LTFRB earlier said franchise applications for TNVS would open on Monday, February 5, but was later moved to March 5 to give more time to finalize the list of drivers eligible for franchise.
Lizada said schedules would be set for processing applications, and reminded the drivers to only go to the LTFRB on the date of their application as recommended by the TNC.
“If you are not on the list, don’t go to LTFRB for the permit applications,” she said in Filipino.
Lizada also said hatchbacks and other compact or smaller sedans are allowed to apply as long as fare rates must be lower than sedans. She added that hatchbacks will only be allowed to operate as Transport Network Vehicle Services (TNVS) within Metro Manila, and this classification will reflect on their Certificate of Public Convenience.
Cap on permits
LTFRB earlier set a cap on TNVS permits at 45,700 units nationwide. This sparked a debate among TNCs on whether it is the right number of units based on the demand. (READ: Poe to LTFRB: ‘Explain the math’ behind cap on ride-hailing vehicles)

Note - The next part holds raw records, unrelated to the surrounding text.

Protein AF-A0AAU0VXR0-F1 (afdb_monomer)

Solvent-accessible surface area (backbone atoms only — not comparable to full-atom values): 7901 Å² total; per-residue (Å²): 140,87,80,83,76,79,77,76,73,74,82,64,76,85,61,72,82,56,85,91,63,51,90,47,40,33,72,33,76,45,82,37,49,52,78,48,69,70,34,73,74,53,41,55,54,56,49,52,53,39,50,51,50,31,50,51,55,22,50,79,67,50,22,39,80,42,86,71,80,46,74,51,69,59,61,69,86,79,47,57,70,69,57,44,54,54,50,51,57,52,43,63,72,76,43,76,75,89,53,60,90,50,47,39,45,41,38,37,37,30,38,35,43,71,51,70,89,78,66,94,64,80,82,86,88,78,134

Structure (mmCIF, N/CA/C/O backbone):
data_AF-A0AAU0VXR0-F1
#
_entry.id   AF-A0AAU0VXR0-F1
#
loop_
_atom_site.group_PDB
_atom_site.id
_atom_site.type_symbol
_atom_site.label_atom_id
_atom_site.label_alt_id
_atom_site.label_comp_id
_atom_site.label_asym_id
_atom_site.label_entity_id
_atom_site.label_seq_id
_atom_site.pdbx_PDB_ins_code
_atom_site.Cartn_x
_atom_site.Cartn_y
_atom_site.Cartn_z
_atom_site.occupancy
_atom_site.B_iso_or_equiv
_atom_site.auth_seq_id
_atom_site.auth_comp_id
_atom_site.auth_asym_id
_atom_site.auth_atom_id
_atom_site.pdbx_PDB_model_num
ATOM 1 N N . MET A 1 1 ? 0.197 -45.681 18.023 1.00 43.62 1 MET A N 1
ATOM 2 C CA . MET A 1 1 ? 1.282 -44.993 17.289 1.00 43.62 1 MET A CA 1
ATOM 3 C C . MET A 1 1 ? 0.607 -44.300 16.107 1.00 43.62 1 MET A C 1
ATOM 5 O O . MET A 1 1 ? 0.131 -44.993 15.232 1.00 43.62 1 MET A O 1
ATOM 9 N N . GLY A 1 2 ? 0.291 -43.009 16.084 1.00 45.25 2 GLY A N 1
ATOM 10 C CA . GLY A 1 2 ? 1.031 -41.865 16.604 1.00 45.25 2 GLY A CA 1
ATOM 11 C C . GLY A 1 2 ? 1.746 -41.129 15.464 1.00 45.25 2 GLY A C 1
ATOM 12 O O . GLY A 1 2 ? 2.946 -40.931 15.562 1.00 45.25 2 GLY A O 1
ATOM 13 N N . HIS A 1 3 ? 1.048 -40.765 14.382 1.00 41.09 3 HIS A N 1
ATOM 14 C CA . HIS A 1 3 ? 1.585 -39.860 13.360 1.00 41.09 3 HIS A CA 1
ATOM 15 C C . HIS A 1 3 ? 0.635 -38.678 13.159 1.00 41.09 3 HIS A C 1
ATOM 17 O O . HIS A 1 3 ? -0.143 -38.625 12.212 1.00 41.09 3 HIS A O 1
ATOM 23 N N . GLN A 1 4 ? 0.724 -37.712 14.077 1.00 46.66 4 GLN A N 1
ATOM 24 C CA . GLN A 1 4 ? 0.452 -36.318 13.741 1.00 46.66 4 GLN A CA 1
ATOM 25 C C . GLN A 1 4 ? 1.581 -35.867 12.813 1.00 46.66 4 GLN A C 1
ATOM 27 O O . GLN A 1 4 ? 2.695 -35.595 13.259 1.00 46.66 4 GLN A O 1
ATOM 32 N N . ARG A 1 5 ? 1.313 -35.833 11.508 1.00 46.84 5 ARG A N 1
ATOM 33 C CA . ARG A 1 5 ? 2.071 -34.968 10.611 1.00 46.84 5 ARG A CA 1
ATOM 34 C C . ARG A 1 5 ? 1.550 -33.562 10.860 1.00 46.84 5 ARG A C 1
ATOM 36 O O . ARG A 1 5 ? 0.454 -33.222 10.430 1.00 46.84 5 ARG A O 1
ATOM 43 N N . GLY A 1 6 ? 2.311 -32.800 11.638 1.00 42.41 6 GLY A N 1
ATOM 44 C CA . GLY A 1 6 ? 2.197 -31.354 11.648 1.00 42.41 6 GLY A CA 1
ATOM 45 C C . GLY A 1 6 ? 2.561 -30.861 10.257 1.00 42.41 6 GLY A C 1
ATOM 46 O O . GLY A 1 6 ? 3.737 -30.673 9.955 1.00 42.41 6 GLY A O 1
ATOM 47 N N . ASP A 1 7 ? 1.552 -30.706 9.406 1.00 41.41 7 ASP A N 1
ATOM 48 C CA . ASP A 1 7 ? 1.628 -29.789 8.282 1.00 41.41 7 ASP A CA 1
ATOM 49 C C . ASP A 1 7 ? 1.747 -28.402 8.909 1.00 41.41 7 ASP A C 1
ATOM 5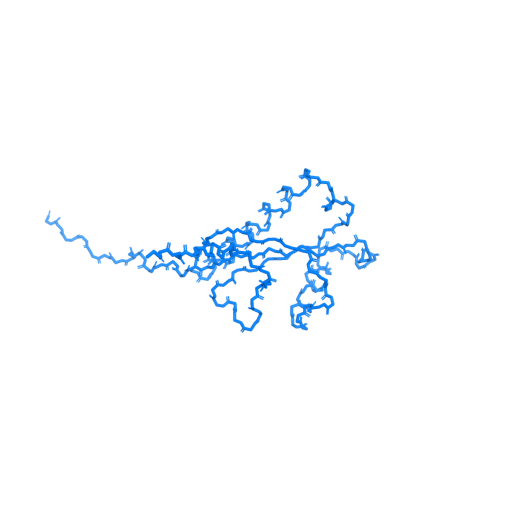1 O O . ASP A 1 7 ? 0.765 -27.768 9.299 1.00 41.41 7 ASP A O 1
ATOM 55 N N . ALA A 1 8 ? 2.992 -27.969 9.102 1.00 40.28 8 ALA A N 1
ATOM 56 C CA . ALA A 1 8 ? 3.302 -26.563 9.214 1.00 40.28 8 ALA A CA 1
ATOM 57 C C . ALA A 1 8 ? 2.879 -25.953 7.878 1.00 40.28 8 ALA A C 1
ATOM 59 O O . ALA A 1 8 ? 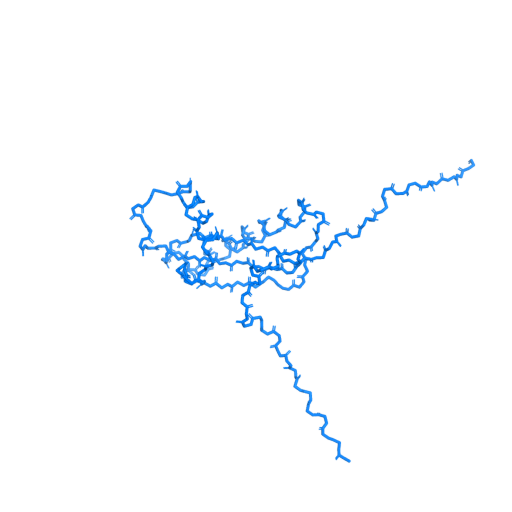3.668 -25.897 6.932 1.00 40.28 8 ALA A O 1
ATOM 60 N N . VAL A 1 9 ? 1.601 -25.563 7.808 1.00 42.00 9 VAL A N 1
ATOM 61 C CA . VAL A 1 9 ? 1.081 -24.597 6.851 1.00 42.00 9 VAL A CA 1
ATOM 62 C C . VAL A 1 9 ? 2.000 -23.404 7.004 1.00 42.00 9 VAL A C 1
ATOM 64 O O . VAL A 1 9 ? 1.881 -22.594 7.920 1.00 42.00 9 VAL A O 1
ATOM 67 N N . THR A 1 10 ? 3.023 -23.387 6.162 1.00 39.62 10 THR A N 1
ATOM 68 C CA . THR A 1 10 ? 3.831 -22.212 5.939 1.00 39.62 10 THR A CA 1
ATOM 69 C C . THR A 1 10 ? 2.840 -21.279 5.283 1.00 39.62 10 THR A C 1
ATOM 71 O O . THR A 1 10 ? 2.545 -21.440 4.100 1.00 39.62 10 THR A O 1
ATOM 74 N N . ASP A 1 11 ? 2.234 -20.424 6.105 1.00 42.88 11 ASP A N 1
ATOM 75 C CA . ASP A 1 11 ? 1.315 -19.355 5.740 1.00 42.88 11 ASP A CA 1
ATOM 76 C C . ASP A 1 11 ? 2.086 -18.372 4.852 1.00 42.88 11 ASP A C 1
ATOM 78 O O . ASP A 1 11 ? 2.516 -17.292 5.236 1.00 42.88 11 ASP A O 1
ATOM 82 N N . ARG A 1 12 ? 2.402 -18.821 3.640 1.00 44.06 12 ARG A N 1
ATOM 83 C CA . ARG A 1 12 ? 2.670 -17.935 2.532 1.00 44.06 12 ARG A CA 1
ATOM 84 C C . ARG A 1 12 ? 1.301 -17.370 2.194 1.00 44.06 12 ARG A C 1
ATOM 86 O O . ARG A 1 12 ? 0.426 -18.158 1.832 1.00 44.06 12 ARG A O 1
ATOM 93 N N . PRO A 1 13 ? 1.097 -16.047 2.232 1.00 50.53 13 PRO A N 1
ATOM 94 C CA . PRO A 1 13 ? -0.074 -15.467 1.606 1.00 50.53 13 PRO A CA 1
ATOM 95 C C . PRO A 1 13 ? 0.100 -15.621 0.085 1.00 50.53 13 PRO A C 1
ATOM 97 O O . PRO A 1 13 ? 0.516 -14.700 -0.611 1.00 50.53 13 PRO A O 1
ATOM 100 N N . GLU A 1 14 ? -0.163 -16.822 -0.447 1.00 51.69 14 GLU A N 1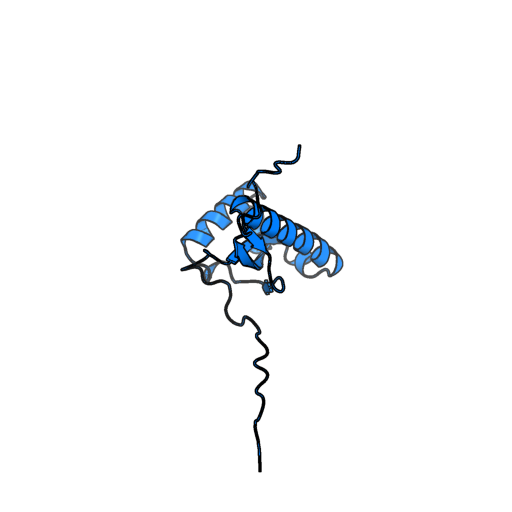
ATOM 101 C CA . GLU A 1 14 ? -0.219 -17.095 -1.892 1.00 51.69 14 GLU A CA 1
ATOM 102 C C . GLU A 1 14 ? -1.365 -16.320 -2.556 1.00 51.69 14 GLU A C 1
ATOM 104 O O . GLU A 1 14 ? -1.392 -16.133 -3.771 1.00 51.69 14 GLU A O 1
ATOM 109 N N . SER A 1 15 ? -2.290 -15.804 -1.750 1.00 66.62 15 SER A N 1
ATOM 110 C CA . SER A 1 15 ? -3.313 -14.866 -2.179 1.00 66.62 15 SER A CA 1
ATOM 111 C C . SER A 1 15 ? -2.904 -13.457 -1.759 1.00 66.62 15 SER A C 1
ATOM 113 O O . S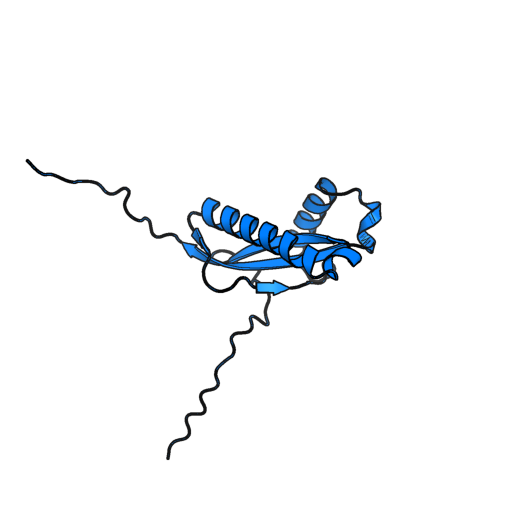ER A 1 15 ? -2.676 -13.189 -0.582 1.00 66.62 15 SER A O 1
ATOM 115 N N . GLY A 1 16 ? -2.803 -12.545 -2.732 1.00 78.12 16 GLY A N 1
ATOM 116 C CA . GLY A 1 16 ? -2.703 -11.110 -2.447 1.00 78.12 16 GLY A CA 1
ATOM 117 C C . GLY A 1 16 ? -3.883 -10.613 -1.589 1.00 78.12 16 GLY A C 1
ATOM 118 O O . GLY A 1 16 ? -4.816 -11.374 -1.337 1.00 78.12 16 GLY A O 1
ATOM 119 N N . PRO A 1 17 ? -3.889 -9.338 -1.165 1.00 86.38 17 PRO A N 1
ATOM 120 C CA . PRO A 1 17 ? -4.933 -8.809 -0.294 1.00 86.38 17 PRO A CA 1
ATOM 121 C C . PRO A 1 17 ? -6.322 -9.012 -0.905 1.00 86.38 17 PRO A C 1
ATOM 123 O O . PRO A 1 17 ? -6.510 -8.808 -2.112 1.00 86.38 17 PRO A O 1
ATOM 126 N N . ASP A 1 18 ? -7.292 -9.373 -0.065 1.00 85.81 18 ASP A N 1
ATOM 127 C CA . ASP A 1 18 ? -8.679 -9.483 -0.495 1.00 85.81 18 ASP A CA 1
ATOM 128 C C . ASP A 1 18 ? -9.241 -8.087 -0.777 1.00 85.81 18 ASP A C 1
ATOM 130 O O . ASP A 1 18 ? -9.458 -7.264 0.107 1.00 85.81 18 ASP A O 1
ATOM 134 N N . TYR A 1 19 ? -9.442 -7.785 -2.054 1.00 84.56 19 TYR A N 1
ATOM 135 C CA . TYR A 1 19 ? -9.948 -6.482 -2.474 1.00 84.56 19 TYR A CA 1
ATOM 136 C C . TYR A 1 19 ? -11.448 -6.293 -2.232 1.00 84.56 19 TYR A C 1
ATOM 138 O O . TYR A 1 19 ? -11.938 -5.178 -2.431 1.00 84.56 19 TYR A O 1
ATOM 146 N N . GLY A 1 20 ? -12.172 -7.360 -1.878 1.00 83.75 20 GLY A N 1
ATOM 147 C CA . GLY A 1 20 ? -13.575 -7.300 -1.479 1.00 83.75 20 GLY A CA 1
ATOM 148 C C . GLY A 1 20 ? -13.735 -6.779 -0.053 1.00 83.75 20 GLY A C 1
ATOM 149 O O . GLY A 1 20 ? -14.667 -6.019 0.207 1.00 83.75 20 GLY A O 1
ATOM 150 N N . ASP A 1 21 ? -12.790 -7.109 0.829 1.00 86.00 21 ASP A N 1
ATOM 151 C CA . ASP A 1 21 ? -12.747 -6.665 2.216 1.00 86.00 21 ASP A CA 1
ATOM 152 C C . ASP A 1 21 ? -11.331 -6.269 2.672 1.00 86.00 21 ASP A C 1
ATOM 154 O O . ASP A 1 21 ? -10.509 -7.086 3.082 1.00 86.00 21 ASP A O 1
ATOM 158 N N . LEU A 1 22 ? -11.077 -4.958 2.681 1.00 87.31 22 LEU A N 1
ATOM 159 C CA . LEU A 1 22 ? -9.845 -4.362 3.211 1.00 87.31 22 LEU A CA 1
ATOM 160 C C . LEU A 1 22 ? -10.003 -3.846 4.650 1.00 87.31 22 LEU A C 1
ATOM 162 O O . LEU A 1 22 ? -9.169 -3.073 5.121 1.00 87.31 22 LEU A O 1
ATOM 166 N N . SER A 1 23 ? -11.068 -4.223 5.366 1.00 85.81 23 SER A N 1
ATOM 167 C CA . SER A 1 23 ? -11.327 -3.720 6.725 1.00 85.81 23 SER A CA 1
ATOM 168 C C . SER A 1 23 ? -10.197 -4.025 7.715 1.00 85.81 23 SER A C 1
ATOM 170 O O . SER A 1 23 ? -9.985 -3.256 8.651 1.00 85.81 23 SER A O 1
ATOM 172 N N . LYS A 1 24 ? -9.450 -5.112 7.481 1.00 90.06 24 LYS A N 1
ATOM 173 C CA . LYS A 1 24 ? -8.334 -5.585 8.316 1.00 90.06 24 LYS A CA 1
ATOM 174 C C . LYS A 1 24 ? -7.008 -5.668 7.558 1.00 90.06 24 LYS A C 1
ATOM 176 O O . LYS A 1 24 ? -6.146 -6.486 7.891 1.00 90.06 24 LYS A O 1
ATOM 181 N N . THR A 1 25 ? -6.847 -4.920 6.471 1.00 92.31 25 THR A N 1
ATOM 182 C CA . THR A 1 25 ? -5.625 -4.975 5.660 1.00 92.31 25 THR A CA 1
ATOM 183 C C . THR A 1 25 ? -5.285 -3.604 5.103 1.00 92.31 25 THR A C 1
ATOM 185 O O . THR A 1 25 ? -6.049 -3.019 4.336 1.00 92.31 25 THR A O 1
ATOM 188 N N . ALA A 1 26 ? -4.098 -3.111 5.446 1.00 93.00 26 ALA A N 1
ATOM 189 C CA . ALA A 1 26 ? -3.516 -1.953 4.793 1.00 93.00 26 ALA A CA 1
ATOM 190 C C . ALA A 1 26 ? -2.826 -2.403 3.501 1.00 93.00 26 ALA A C 1
ATOM 192 O O . ALA A 1 26 ? -2.129 -3.417 3.482 1.00 93.00 26 ALA A O 1
ATOM 193 N N . VAL A 1 27 ? -3.010 -1.644 2.419 1.00 93.44 27 VAL A N 1
ATOM 194 C CA . VAL A 1 27 ? -2.393 -1.930 1.117 1.00 93.44 27 VAL A CA 1
ATOM 195 C C . VAL A 1 27 ? -1.784 -0.655 0.553 1.00 93.44 27 VAL A C 1
ATOM 197 O O . VAL A 1 27 ? -2.455 0.370 0.447 1.00 93.44 27 VAL A O 1
ATOM 200 N N . ALA A 1 28 ? -0.527 -0.739 0.136 1.00 92.81 28 ALA A N 1
ATOM 201 C CA . ALA A 1 28 ? 0.227 0.336 -0.484 1.00 92.81 28 ALA A CA 1
ATOM 202 C C . ALA A 1 28 ? 0.753 -0.099 -1.858 1.00 92.81 28 ALA A C 1
ATOM 204 O O . ALA A 1 28 ? 1.004 -1.279 -2.113 1.00 92.81 28 ALA A O 1
ATOM 205 N N . TYR A 1 29 ? 0.928 0.873 -2.753 1.00 90.69 29 TYR A N 1
ATOM 206 C CA . TYR A 1 29 ? 1.426 0.637 -4.104 1.00 90.69 29 TYR A CA 1
ATOM 207 C C . TYR A 1 29 ? 2.446 1.680 -4.504 1.00 90.69 29 TYR A C 1
ATOM 209 O O . TYR A 1 29 ? 2.312 2.854 -4.156 1.00 90.69 29 TYR A O 1
ATOM 217 N N . ARG A 1 30 ? 3.400 1.264 -5.333 1.00 88.12 30 ARG A N 1
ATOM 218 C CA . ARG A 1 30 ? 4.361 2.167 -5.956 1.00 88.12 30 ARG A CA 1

Based on the data submitted by Grab and Uber to LTFRB, Lizada said, only 150,000 to 180,000 of the requested 350,000 to 400,000 bookings made under Uber were served.
Meanwhile, Grab was only able to serve 270,000 to 290,000 of the 320,000 to 380,000 bookings during weekdays. (READ:Grab, Uber riders only a minority – LTFRB)

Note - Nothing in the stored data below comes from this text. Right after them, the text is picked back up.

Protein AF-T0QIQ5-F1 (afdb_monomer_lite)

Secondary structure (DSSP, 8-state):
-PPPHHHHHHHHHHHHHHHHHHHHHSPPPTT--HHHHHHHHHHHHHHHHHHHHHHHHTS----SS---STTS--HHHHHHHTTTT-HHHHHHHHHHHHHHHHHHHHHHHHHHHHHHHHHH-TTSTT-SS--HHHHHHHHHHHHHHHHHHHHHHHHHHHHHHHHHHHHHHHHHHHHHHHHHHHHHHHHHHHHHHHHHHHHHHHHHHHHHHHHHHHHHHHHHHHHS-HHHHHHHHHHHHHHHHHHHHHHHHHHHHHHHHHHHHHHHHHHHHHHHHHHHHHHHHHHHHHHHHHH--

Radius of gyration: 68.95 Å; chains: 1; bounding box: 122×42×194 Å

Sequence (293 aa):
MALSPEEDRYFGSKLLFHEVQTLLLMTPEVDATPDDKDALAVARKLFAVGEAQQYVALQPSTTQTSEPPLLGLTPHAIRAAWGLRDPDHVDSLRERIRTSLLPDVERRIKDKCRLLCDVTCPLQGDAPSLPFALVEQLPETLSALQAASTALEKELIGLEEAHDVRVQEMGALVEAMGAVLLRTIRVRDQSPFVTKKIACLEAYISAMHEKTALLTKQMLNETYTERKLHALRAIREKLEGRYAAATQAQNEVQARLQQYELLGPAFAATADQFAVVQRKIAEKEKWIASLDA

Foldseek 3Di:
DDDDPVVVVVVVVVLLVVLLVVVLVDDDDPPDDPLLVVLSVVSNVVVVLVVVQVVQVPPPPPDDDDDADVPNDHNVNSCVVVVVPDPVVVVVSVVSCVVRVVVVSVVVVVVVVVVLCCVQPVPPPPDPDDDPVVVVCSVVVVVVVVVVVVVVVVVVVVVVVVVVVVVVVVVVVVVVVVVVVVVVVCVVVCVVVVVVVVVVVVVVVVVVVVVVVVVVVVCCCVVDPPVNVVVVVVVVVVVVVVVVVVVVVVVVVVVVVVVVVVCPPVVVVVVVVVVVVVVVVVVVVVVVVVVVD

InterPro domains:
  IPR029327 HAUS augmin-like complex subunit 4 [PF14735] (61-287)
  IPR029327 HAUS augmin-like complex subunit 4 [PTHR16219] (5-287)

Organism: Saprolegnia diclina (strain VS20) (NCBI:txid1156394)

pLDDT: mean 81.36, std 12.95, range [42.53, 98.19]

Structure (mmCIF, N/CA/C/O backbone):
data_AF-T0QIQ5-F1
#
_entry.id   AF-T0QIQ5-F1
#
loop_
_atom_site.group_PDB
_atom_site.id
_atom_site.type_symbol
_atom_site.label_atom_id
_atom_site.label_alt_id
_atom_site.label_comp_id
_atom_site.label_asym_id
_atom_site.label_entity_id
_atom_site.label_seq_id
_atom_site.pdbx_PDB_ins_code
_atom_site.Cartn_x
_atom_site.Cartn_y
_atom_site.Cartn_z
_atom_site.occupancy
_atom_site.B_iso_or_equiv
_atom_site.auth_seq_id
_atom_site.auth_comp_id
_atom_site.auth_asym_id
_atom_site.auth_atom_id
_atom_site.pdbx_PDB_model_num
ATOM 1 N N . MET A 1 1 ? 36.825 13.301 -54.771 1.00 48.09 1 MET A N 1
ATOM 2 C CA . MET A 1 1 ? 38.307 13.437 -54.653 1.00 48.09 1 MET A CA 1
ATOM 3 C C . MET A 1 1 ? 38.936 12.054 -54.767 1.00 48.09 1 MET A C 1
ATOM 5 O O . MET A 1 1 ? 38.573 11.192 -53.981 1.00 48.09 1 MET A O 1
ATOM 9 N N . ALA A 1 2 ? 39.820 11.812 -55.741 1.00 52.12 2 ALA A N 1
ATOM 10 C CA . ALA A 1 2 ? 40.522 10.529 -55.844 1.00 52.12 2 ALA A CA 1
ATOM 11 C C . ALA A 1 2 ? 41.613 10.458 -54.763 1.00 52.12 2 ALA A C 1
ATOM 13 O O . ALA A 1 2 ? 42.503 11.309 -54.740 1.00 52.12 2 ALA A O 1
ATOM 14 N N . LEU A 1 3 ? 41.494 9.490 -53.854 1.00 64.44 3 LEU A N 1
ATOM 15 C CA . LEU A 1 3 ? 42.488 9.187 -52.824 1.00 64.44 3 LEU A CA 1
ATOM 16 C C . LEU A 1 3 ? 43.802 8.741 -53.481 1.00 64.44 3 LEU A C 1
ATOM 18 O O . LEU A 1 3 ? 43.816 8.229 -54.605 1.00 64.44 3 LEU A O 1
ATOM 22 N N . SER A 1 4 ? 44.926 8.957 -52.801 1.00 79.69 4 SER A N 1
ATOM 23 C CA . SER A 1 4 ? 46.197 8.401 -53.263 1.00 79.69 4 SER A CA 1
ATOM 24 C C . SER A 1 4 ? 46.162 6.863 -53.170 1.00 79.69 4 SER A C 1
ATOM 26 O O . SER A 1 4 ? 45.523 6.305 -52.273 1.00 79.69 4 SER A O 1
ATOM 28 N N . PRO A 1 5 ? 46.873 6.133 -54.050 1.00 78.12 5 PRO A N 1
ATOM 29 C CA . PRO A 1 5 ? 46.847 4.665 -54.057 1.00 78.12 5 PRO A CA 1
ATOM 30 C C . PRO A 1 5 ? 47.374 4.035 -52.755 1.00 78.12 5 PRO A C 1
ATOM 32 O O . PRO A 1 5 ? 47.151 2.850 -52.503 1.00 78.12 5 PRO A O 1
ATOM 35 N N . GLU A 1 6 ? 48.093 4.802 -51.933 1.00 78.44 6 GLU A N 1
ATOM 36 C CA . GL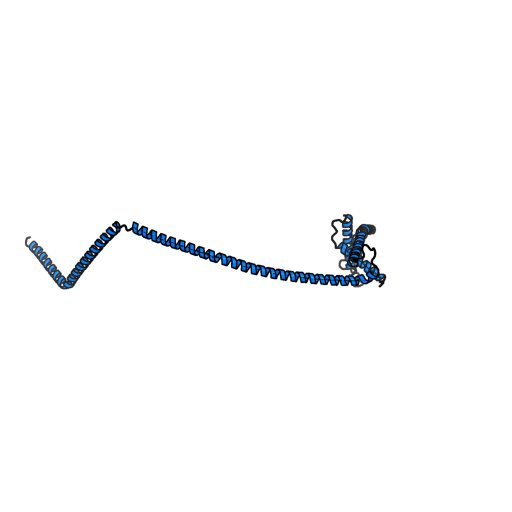U A 1 6 ? 48.567 4.385 -50.613 1.00 78.44 6 GLU A CA 1
ATOM 37 C C . GLU A 1 6 ? 47.481 4.538 -49.539 1.00 78.44 6 GLU A C 1
ATOM 39 O O . GLU A 1 6 ? 47.319 3.650 -48.699 1.00 78.44 6 GLU A O 1
ATOM 44 N N . GLU A 1 7 ? 46.680 5.603 -49.607 1.00 77.50 7 GLU A N 1
ATOM 45 C CA . GLU A 1 7 ? 45.542 5.831 -48.711 1.00 77.50 7 GLU A CA 1
ATOM 46 C C . GLU A 1 7 ? 44.437 4.796 -48.936 1.00 77.50 7 GLU A C 1
ATOM 48 O O . GLU A 1 7 ? 43.928 4.232 -47.967 1.00 77.50 7 GLU A O 1
ATOM 53 N N . ASP A 1 8 ? 44.128 4.452 -50.188 1.00 79.50 8 ASP A N 1
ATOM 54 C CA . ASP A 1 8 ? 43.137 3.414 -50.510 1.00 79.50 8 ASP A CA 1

The Department of Transportation then ordered the LTFRB to review the cap imposed by the LTFRB.
Don’t buy those cars yet
Lizada said the regulatory board sees the need to evolve as technologies innovate. She said, however, that the government’s mandate is to regulate, and cautioned drivers against buying new cars to apply for TNVS permits.
“We see the innovations, the needs of riders evolve. What government is doing is adjusting and seeing how we can fit as well. We do this because many might buy cars again. Don’t buy cars for TNVS anymore. Let’s cut it off,” she said.
In 2016, LTFRB suspended acceptance of new applications for TNVS permits for ride-hailing apps due to the rising volume of applications and concern of oversupply of units.
The LTFRB imposed a P5-million fine each on Uber and Grab in July 2017 for allowing its drivers to operate without permits. (READ: What’s the fuss about the Grab, Uber regulation issue?)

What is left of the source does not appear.